In Mexico, the government gave initial approval to the Euro VI standards in a draft proposal published in the official gazette in 2014, but has yet to publish the final rules a year and a half later.

Deputy Environment Minister Rodolfo Lacy Tamayo told Bloomberg a final draft of the standards will be published next month after a meeting with Anpact. Mexico offers some inducements to junk old vehicles for new ones, but direct monetary incentives would be "impossible, and even more so with our budget cuts," he said.

Opportunity

In Europe, Daimler has praised the Euro VI standard that came into operation in 2014, saying in one statement they would reduce nitrous oxide and particulate emissions by more than 90%, and that the company’s early adoption of the rule turned an obstacle into an "opportunity."

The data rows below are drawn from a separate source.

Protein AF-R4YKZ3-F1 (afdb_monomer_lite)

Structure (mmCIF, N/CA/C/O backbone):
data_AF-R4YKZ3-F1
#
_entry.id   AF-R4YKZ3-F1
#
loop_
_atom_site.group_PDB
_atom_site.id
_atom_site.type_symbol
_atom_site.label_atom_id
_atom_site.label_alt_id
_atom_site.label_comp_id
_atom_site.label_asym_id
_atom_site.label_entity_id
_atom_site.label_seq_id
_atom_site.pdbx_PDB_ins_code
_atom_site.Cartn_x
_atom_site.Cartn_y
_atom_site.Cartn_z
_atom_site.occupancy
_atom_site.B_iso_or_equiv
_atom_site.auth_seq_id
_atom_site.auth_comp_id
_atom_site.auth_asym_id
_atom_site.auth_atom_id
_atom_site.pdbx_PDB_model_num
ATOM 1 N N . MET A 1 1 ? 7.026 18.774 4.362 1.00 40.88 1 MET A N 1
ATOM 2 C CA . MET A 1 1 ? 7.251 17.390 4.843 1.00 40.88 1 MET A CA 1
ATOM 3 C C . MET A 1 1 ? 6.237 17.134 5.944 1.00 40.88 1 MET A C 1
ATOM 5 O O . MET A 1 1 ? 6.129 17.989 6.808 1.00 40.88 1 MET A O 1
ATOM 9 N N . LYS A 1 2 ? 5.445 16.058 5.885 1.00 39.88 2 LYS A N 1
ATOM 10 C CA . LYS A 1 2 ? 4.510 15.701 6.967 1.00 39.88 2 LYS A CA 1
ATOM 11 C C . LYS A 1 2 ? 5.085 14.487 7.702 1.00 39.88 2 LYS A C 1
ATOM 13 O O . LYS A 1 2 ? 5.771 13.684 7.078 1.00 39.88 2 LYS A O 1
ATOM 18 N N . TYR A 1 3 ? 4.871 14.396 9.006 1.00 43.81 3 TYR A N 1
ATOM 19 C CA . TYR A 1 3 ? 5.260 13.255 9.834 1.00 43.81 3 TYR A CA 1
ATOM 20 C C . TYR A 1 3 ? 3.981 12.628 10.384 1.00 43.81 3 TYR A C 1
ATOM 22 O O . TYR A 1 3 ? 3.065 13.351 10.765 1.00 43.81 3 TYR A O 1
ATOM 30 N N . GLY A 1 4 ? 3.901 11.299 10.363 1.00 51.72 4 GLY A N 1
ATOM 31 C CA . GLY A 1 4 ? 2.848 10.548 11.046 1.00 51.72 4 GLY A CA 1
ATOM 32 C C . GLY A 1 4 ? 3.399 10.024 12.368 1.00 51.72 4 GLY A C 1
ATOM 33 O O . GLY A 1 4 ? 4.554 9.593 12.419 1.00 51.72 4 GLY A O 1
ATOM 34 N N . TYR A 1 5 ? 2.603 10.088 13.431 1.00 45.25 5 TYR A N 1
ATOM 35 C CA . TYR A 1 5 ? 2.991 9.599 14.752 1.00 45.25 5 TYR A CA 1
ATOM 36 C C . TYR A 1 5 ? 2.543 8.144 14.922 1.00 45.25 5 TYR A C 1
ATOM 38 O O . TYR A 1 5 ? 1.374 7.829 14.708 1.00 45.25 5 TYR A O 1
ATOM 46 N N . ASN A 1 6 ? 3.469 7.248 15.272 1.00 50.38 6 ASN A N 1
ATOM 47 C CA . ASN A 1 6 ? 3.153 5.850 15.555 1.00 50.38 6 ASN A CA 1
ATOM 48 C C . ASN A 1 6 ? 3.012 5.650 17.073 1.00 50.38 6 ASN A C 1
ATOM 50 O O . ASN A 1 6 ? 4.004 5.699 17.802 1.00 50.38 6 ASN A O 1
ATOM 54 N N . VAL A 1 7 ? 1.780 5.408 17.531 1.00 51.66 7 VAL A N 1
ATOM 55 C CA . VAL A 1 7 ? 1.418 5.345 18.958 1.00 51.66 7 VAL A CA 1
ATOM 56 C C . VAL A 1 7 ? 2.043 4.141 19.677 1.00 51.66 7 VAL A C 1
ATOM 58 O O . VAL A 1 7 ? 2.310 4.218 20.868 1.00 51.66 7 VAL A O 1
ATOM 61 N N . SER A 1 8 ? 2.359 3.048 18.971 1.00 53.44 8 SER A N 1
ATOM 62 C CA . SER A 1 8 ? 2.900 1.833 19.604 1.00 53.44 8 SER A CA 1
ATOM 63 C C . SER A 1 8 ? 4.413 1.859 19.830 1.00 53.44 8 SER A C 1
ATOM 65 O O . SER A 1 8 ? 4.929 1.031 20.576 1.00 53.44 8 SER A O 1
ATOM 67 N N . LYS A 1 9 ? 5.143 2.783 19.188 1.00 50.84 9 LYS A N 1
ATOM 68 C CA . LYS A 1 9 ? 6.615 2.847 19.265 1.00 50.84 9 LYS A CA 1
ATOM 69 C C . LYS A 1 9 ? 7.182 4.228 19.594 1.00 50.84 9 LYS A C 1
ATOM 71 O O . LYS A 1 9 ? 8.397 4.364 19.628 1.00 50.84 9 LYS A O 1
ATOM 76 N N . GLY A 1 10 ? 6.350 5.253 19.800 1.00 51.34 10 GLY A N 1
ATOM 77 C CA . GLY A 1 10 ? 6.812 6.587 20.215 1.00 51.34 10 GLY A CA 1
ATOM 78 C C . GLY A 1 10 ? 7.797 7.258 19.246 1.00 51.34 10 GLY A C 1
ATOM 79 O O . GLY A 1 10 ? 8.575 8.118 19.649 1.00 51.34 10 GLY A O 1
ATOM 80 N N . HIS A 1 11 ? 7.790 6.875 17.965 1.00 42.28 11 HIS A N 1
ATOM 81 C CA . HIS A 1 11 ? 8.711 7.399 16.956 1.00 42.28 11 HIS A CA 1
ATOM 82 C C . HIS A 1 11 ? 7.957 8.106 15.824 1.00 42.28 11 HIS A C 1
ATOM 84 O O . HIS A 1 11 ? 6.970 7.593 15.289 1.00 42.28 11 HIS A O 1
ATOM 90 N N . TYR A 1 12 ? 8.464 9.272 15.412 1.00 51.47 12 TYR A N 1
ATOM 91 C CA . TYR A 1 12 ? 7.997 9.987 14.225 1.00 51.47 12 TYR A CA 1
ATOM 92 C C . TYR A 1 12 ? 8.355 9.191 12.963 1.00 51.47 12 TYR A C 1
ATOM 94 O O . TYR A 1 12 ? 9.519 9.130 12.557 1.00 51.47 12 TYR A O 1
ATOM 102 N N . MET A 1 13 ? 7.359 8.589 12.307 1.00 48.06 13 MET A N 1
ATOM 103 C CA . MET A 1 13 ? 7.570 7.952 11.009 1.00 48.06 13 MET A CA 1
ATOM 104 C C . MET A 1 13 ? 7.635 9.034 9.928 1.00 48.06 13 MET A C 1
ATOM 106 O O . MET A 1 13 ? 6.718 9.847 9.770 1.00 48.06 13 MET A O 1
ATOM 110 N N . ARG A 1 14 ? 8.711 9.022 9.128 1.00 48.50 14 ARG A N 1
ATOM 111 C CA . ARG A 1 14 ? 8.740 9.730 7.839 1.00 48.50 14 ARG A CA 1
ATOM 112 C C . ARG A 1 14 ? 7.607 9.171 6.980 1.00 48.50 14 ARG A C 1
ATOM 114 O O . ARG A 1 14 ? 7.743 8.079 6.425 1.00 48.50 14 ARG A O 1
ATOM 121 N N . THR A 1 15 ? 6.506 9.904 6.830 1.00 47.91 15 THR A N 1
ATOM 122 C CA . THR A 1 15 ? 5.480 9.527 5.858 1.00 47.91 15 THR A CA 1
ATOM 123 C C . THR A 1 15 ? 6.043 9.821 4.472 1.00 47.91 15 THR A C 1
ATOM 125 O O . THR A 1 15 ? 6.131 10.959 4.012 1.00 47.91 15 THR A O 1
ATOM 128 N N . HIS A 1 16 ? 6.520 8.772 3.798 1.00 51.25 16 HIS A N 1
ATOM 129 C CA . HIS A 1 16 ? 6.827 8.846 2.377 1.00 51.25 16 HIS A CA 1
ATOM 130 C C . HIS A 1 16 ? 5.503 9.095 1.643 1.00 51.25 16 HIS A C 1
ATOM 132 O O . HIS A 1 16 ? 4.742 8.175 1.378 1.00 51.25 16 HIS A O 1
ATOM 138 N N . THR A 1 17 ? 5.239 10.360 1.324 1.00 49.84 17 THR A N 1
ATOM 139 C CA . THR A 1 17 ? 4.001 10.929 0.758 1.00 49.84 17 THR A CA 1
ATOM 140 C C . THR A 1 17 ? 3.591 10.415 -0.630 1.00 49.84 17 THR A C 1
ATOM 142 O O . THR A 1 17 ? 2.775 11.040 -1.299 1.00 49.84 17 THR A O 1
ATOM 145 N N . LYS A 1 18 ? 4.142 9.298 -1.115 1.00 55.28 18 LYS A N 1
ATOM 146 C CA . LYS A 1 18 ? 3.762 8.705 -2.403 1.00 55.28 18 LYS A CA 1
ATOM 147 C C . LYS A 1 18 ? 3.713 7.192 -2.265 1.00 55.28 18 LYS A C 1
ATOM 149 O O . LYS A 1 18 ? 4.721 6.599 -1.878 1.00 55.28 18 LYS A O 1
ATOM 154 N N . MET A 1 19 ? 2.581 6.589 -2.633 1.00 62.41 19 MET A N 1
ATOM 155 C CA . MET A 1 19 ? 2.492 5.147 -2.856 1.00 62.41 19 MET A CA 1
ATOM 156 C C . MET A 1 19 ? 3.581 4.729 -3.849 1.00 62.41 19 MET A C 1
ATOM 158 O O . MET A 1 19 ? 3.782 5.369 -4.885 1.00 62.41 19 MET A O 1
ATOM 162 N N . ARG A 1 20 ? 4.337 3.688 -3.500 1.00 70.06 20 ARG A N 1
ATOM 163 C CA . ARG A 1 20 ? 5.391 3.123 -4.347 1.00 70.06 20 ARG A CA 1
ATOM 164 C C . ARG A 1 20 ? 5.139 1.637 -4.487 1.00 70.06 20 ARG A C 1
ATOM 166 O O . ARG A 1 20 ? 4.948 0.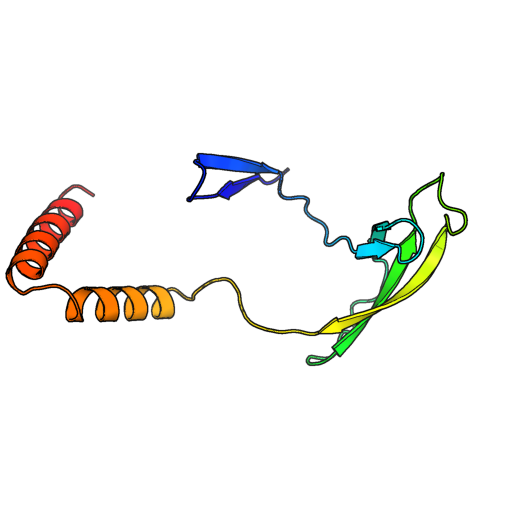952 -3.488 1.00 70.06 20 ARG A O 1
ATOM 173 N N . LEU A 1 21 ? 5.201 1.157 -5.717 1.00 80.56 21 LEU A N 1
ATOM 174 C CA . LEU A 1 21 ? 5.199 -0.269 -6.009 1.00 80.56 21 LEU A CA 1
ATOM 175 C C . LEU A 1 21 ? 6.635 -0.785 -6.056 1.00 80.56 21 LEU A C 1
ATOM 177 O O . LEU A 1 21 ? 7.587 -0.005 -6.169 1.00 80.56 21 LEU A O 1
ATOM 181 N N . LYS A 1 22 ? 6.797 -2.104 -5.970 1.00 86.50 22 LYS A N 1
ATOM 182 C CA . LYS A 1 22 ? 8.080 -2.763 -6.222 1.00 86.50 22 LYS A CA 1
ATOM 183 C C . LYS A 1 22 ? 8.143 -3.195 -7.683 1.00 86.50 22 LYS A C 1
ATOM 185 O O . LYS A 1 22 ? 7.156 -3.671 -8.231 1.00 86.50 22 LYS A O 1
ATOM 190 N N . CYS A 1 23 ? 9.302 -3.030 -8.309 1.00 85.88 23 CYS A N 1
ATOM 191 C CA . CYS A 1 23 ? 9.564 -3.595 -9.625 1.00 85.88 23 CYS A CA 1
ATOM 192 C C . CYS A 1 23 ? 9.583 -5.133 -9.521 1.00 85.88 23 CYS A C 1
ATOM 194 O O . CYS A 1 23 ? 10.281 -5.648 -8.645 1.00 85.88 23 CYS A O 1
ATOM 196 N N . PRO A 1 24 ? 8.892 -5.873 -10.404 1.00 87.62 24 PRO A N 1
ATOM 197 C CA . PRO A 1 24 ? 8.885 -7.338 -10.365 1.00 87.62 24 PRO A CA 1
ATOM 198 C C . PRO A 1 24 ? 10.272 -7.955 -10.617 1.00 87.62 24 PRO A C 1
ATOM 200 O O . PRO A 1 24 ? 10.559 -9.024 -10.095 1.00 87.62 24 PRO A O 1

What’s more, truck and bus makers in Mexico already make vehicles that meet the new standards for shipment to the U.S., said Cemda spokeswoman Margarita Campuzano. Mexico’s government is at fault for letting pressure from the automobile industry, whose $26 billion in new investment since the beginning of 2010 has been a motor of economic growth, delay the new standards, she said.

The government must decide how far it can push the industry. Trucks dumped 5 million kilos of tiny particles into the atmosphere last year and were the source of 85% of those pollutants, known as PM2.5, which pose the greatest health risk, Blumberg said.

"It’s totally unacceptable" that companies are pushing for two standards, said Antonio Mediavilla, Mexico City’s director of air quality control. "Why would you unnecessarily expose millions of people to higher pollution levels just because of economic interests?"